PDA

View Full Version : html2text question



Jefferythewind
December 2nd, 2009, 05:37 PM
Hi Everyone,
I am using html2text to convert an html document to a text document. Sounds pretty simple huh? Well i am getting the conversion with this command:

html2text ~/inputfile.html > ~/output.txt

I am getting the output file, but inside the output file there are many strange symbols throughout the document, like this:


_G_o_ _t_o_ _M_a_i_n_ _C_o_n_t_e_n_t
************ UUVVMM WWWWWW IInnffoorrmmaattiioonn SSyysstteemm ************

If i don't want to go through the text file and take all this stuff out one by one, how would i clean this up?

Thanks

wmcbrine
December 2nd, 2009, 07:09 PM
I'm not familiar with html2text, but what those are, are backspaces, which it's using to implement underlining (underscore, backspace, character) and boldface (character, backspace, character).

Arndt
December 2nd, 2009, 10:42 PM
Hi Everyone,
I am using html2text to convert an html document to a text document. Sounds pretty simple huh?
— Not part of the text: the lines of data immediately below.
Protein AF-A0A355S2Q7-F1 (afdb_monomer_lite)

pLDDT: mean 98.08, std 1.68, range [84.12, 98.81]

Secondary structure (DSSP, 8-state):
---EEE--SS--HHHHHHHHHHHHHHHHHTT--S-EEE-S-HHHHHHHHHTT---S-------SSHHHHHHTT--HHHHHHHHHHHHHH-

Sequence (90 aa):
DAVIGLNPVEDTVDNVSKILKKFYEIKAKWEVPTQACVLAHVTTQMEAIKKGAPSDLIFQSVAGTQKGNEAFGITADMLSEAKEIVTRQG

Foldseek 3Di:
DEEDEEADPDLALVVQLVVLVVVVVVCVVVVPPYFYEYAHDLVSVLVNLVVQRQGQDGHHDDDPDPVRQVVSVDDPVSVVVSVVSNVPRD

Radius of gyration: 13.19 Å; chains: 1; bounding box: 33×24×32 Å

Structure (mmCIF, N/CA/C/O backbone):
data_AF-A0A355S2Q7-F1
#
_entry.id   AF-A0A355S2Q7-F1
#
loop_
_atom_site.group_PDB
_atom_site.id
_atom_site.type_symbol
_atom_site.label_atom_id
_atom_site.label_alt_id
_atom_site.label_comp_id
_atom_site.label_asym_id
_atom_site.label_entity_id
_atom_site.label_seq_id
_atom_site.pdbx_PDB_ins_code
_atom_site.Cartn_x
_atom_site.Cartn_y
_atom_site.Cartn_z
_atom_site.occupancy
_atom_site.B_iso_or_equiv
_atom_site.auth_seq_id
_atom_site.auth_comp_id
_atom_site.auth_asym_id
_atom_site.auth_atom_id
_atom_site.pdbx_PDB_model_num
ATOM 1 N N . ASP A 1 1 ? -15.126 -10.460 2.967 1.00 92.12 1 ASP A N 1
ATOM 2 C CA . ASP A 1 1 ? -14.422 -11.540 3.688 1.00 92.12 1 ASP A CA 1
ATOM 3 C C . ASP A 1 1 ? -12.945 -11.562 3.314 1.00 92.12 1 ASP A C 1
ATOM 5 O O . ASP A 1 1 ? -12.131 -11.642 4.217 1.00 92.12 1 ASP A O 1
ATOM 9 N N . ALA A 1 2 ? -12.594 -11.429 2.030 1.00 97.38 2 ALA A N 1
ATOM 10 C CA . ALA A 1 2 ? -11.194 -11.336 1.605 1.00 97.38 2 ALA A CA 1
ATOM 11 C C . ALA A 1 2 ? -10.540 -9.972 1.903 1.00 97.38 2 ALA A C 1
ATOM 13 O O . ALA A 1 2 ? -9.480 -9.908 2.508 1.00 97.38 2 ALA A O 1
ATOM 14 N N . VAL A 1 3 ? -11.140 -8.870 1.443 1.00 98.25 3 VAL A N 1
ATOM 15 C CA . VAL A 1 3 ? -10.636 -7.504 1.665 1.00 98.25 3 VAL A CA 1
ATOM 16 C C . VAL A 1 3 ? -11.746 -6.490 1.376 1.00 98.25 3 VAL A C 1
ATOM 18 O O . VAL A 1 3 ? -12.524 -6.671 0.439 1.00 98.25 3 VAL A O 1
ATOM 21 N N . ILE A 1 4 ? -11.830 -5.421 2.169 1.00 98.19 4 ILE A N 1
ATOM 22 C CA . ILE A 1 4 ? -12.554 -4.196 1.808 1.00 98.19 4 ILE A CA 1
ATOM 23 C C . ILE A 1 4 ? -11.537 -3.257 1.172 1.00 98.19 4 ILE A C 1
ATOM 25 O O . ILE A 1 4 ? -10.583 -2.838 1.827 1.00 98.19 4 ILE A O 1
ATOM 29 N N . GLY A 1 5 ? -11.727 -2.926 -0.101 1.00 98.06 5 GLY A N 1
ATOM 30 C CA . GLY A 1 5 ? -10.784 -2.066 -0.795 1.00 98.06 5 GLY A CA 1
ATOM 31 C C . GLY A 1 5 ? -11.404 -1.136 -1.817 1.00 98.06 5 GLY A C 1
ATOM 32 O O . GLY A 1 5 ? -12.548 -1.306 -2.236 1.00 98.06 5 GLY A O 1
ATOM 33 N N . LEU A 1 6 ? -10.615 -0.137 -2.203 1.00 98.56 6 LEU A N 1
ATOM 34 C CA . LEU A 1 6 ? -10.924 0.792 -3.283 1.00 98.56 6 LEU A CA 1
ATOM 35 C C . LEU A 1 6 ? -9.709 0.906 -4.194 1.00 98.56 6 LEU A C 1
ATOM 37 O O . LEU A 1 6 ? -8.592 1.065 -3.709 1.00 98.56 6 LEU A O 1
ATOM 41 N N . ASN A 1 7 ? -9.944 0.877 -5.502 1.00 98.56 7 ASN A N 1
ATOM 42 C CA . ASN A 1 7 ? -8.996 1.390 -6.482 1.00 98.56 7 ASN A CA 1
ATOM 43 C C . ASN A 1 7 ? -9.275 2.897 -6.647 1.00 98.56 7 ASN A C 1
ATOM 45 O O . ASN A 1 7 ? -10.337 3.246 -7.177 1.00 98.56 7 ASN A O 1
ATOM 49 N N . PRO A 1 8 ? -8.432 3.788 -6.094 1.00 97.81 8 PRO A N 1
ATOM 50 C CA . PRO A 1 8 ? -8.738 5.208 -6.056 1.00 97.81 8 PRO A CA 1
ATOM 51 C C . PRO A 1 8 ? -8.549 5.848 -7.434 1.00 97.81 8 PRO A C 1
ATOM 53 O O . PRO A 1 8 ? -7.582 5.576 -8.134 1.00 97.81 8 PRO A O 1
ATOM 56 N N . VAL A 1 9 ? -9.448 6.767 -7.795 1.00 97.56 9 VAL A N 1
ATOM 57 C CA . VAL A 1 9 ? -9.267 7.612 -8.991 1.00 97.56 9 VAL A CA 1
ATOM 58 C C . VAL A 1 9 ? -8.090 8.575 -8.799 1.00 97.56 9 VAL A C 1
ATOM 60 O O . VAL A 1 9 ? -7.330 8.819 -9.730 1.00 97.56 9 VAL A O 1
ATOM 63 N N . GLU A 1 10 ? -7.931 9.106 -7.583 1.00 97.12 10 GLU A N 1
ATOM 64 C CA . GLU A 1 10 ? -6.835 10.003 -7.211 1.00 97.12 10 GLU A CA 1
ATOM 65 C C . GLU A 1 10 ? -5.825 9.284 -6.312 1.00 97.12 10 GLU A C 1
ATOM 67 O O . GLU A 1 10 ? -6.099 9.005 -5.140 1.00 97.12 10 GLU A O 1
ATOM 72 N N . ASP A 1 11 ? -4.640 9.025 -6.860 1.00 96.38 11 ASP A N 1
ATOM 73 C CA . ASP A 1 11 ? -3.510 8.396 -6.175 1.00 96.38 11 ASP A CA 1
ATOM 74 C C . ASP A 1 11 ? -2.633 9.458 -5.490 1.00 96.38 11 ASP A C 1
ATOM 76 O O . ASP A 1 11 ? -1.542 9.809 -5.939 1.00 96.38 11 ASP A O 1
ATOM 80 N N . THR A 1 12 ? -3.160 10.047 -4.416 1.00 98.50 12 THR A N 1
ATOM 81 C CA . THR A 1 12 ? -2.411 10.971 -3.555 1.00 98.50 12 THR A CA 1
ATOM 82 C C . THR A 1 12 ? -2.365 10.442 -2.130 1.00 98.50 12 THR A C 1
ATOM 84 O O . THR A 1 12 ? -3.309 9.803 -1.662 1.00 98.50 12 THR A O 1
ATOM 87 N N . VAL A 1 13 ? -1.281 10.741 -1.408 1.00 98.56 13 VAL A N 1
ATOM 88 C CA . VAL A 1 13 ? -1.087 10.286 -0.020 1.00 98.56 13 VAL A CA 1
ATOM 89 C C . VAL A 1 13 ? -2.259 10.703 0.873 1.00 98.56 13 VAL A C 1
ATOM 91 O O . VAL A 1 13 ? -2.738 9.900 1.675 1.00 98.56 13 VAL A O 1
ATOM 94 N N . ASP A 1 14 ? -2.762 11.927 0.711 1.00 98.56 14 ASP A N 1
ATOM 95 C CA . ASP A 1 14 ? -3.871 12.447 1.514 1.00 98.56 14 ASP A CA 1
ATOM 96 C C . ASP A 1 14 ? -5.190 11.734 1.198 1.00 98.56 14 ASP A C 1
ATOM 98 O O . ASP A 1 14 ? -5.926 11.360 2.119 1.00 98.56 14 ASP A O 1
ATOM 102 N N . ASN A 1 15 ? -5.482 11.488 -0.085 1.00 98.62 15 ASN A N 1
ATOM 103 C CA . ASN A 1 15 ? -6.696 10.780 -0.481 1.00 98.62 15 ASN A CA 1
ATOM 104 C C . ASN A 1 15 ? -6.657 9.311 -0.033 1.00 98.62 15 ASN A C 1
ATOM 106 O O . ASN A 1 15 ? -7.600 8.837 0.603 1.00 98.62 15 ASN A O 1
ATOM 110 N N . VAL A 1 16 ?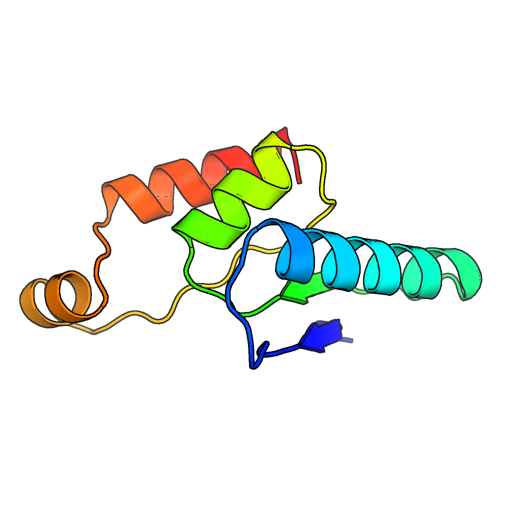 -5.539 8.617 -0.271 1.00 98.75 16 VAL A N 1
ATOM 111 C CA . VAL A 1 16 ? -5.308 7.240 0.195 1.00 98.75 16 VAL A CA 1
ATOM 112 C C . VAL A 1 16 ? -5.470 7.153 1.715 1.00 98.75 16 VAL A C 1
ATOM 114 O O . VAL A 1 16 ? -6.234 6.320 2.205 1.00 98.75 16 VAL A O 1
ATOM 117 N N . SER A 1 17 ? -4.854 8.073 2.464 1.00 98.75 17 SER A N 1
ATOM 118 C CA . SER A 1 17 ? -4.980 8.138 3.925 1.00 98.75 17 SER A CA 1
ATOM 119 C C . SER A 1 17 ? -6.426 8.331 4.382 1.00 98.75 17 SER A C 1
ATOM 121 O O . SER A 1 17 ? -6.864 7.714 5.355 1.00 98.75 17 SER A O 1
ATOM 123 N N . LYS A 1 18 ? -7.186 9.194 3.698 1.00 98.69 18 LYS A N 1
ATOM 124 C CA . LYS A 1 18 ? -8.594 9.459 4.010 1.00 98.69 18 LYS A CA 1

Well i am getting the conversion with this command:

html2text ~/inputfile.html > ~/output.txt

I am getting the output file, but inside the output file there are many strange symbols throughout the document, like this:


_G_o_ _t_o_ _M_a_i_n_ _C_o_n_t_e_n_t
************ UUVVMM WWWWWW IInnffoorrmmaattiioonn SSyysstteemm ************

If i don't want to go through the text file and take all this stuff out one by one, how would i clean this up?

Thanks

Do you have the manual page for the program?

Jefferythewind
December 3rd, 2009, 12:35 AM
yeah, you can get the manual by typing:

man html2text

it can also be found here:
http://www.mbayer.de/html2text/html2text1.shtml

I took a look at that and couldn't really find anything that looks like the problem I have, but if you all can see something that would be awesome.

laceration
December 3rd, 2009, 01:14 AM
try this

html2text ~/inputfile.html | strings > ~/output.txt

wmcbrine
December 3rd, 2009, 01:44 AM
it can also be found here:
http://www.mbayer.de/html2text/html2text1.shtml

I took a look at that and couldn't really find anything that looks like the problem I haveFrom that page, the -nobs option is what you want. And dude, seriously, the description is exactly what I told you in #2.

openuniverse
December 3rd, 2009, 07:00 AM
.

Jefferythewind
December 3rd, 2009, 04:16 PM
wmcbrine,
sorry man, you're right, but thanks a lot for the help, i was a little lazy on that one.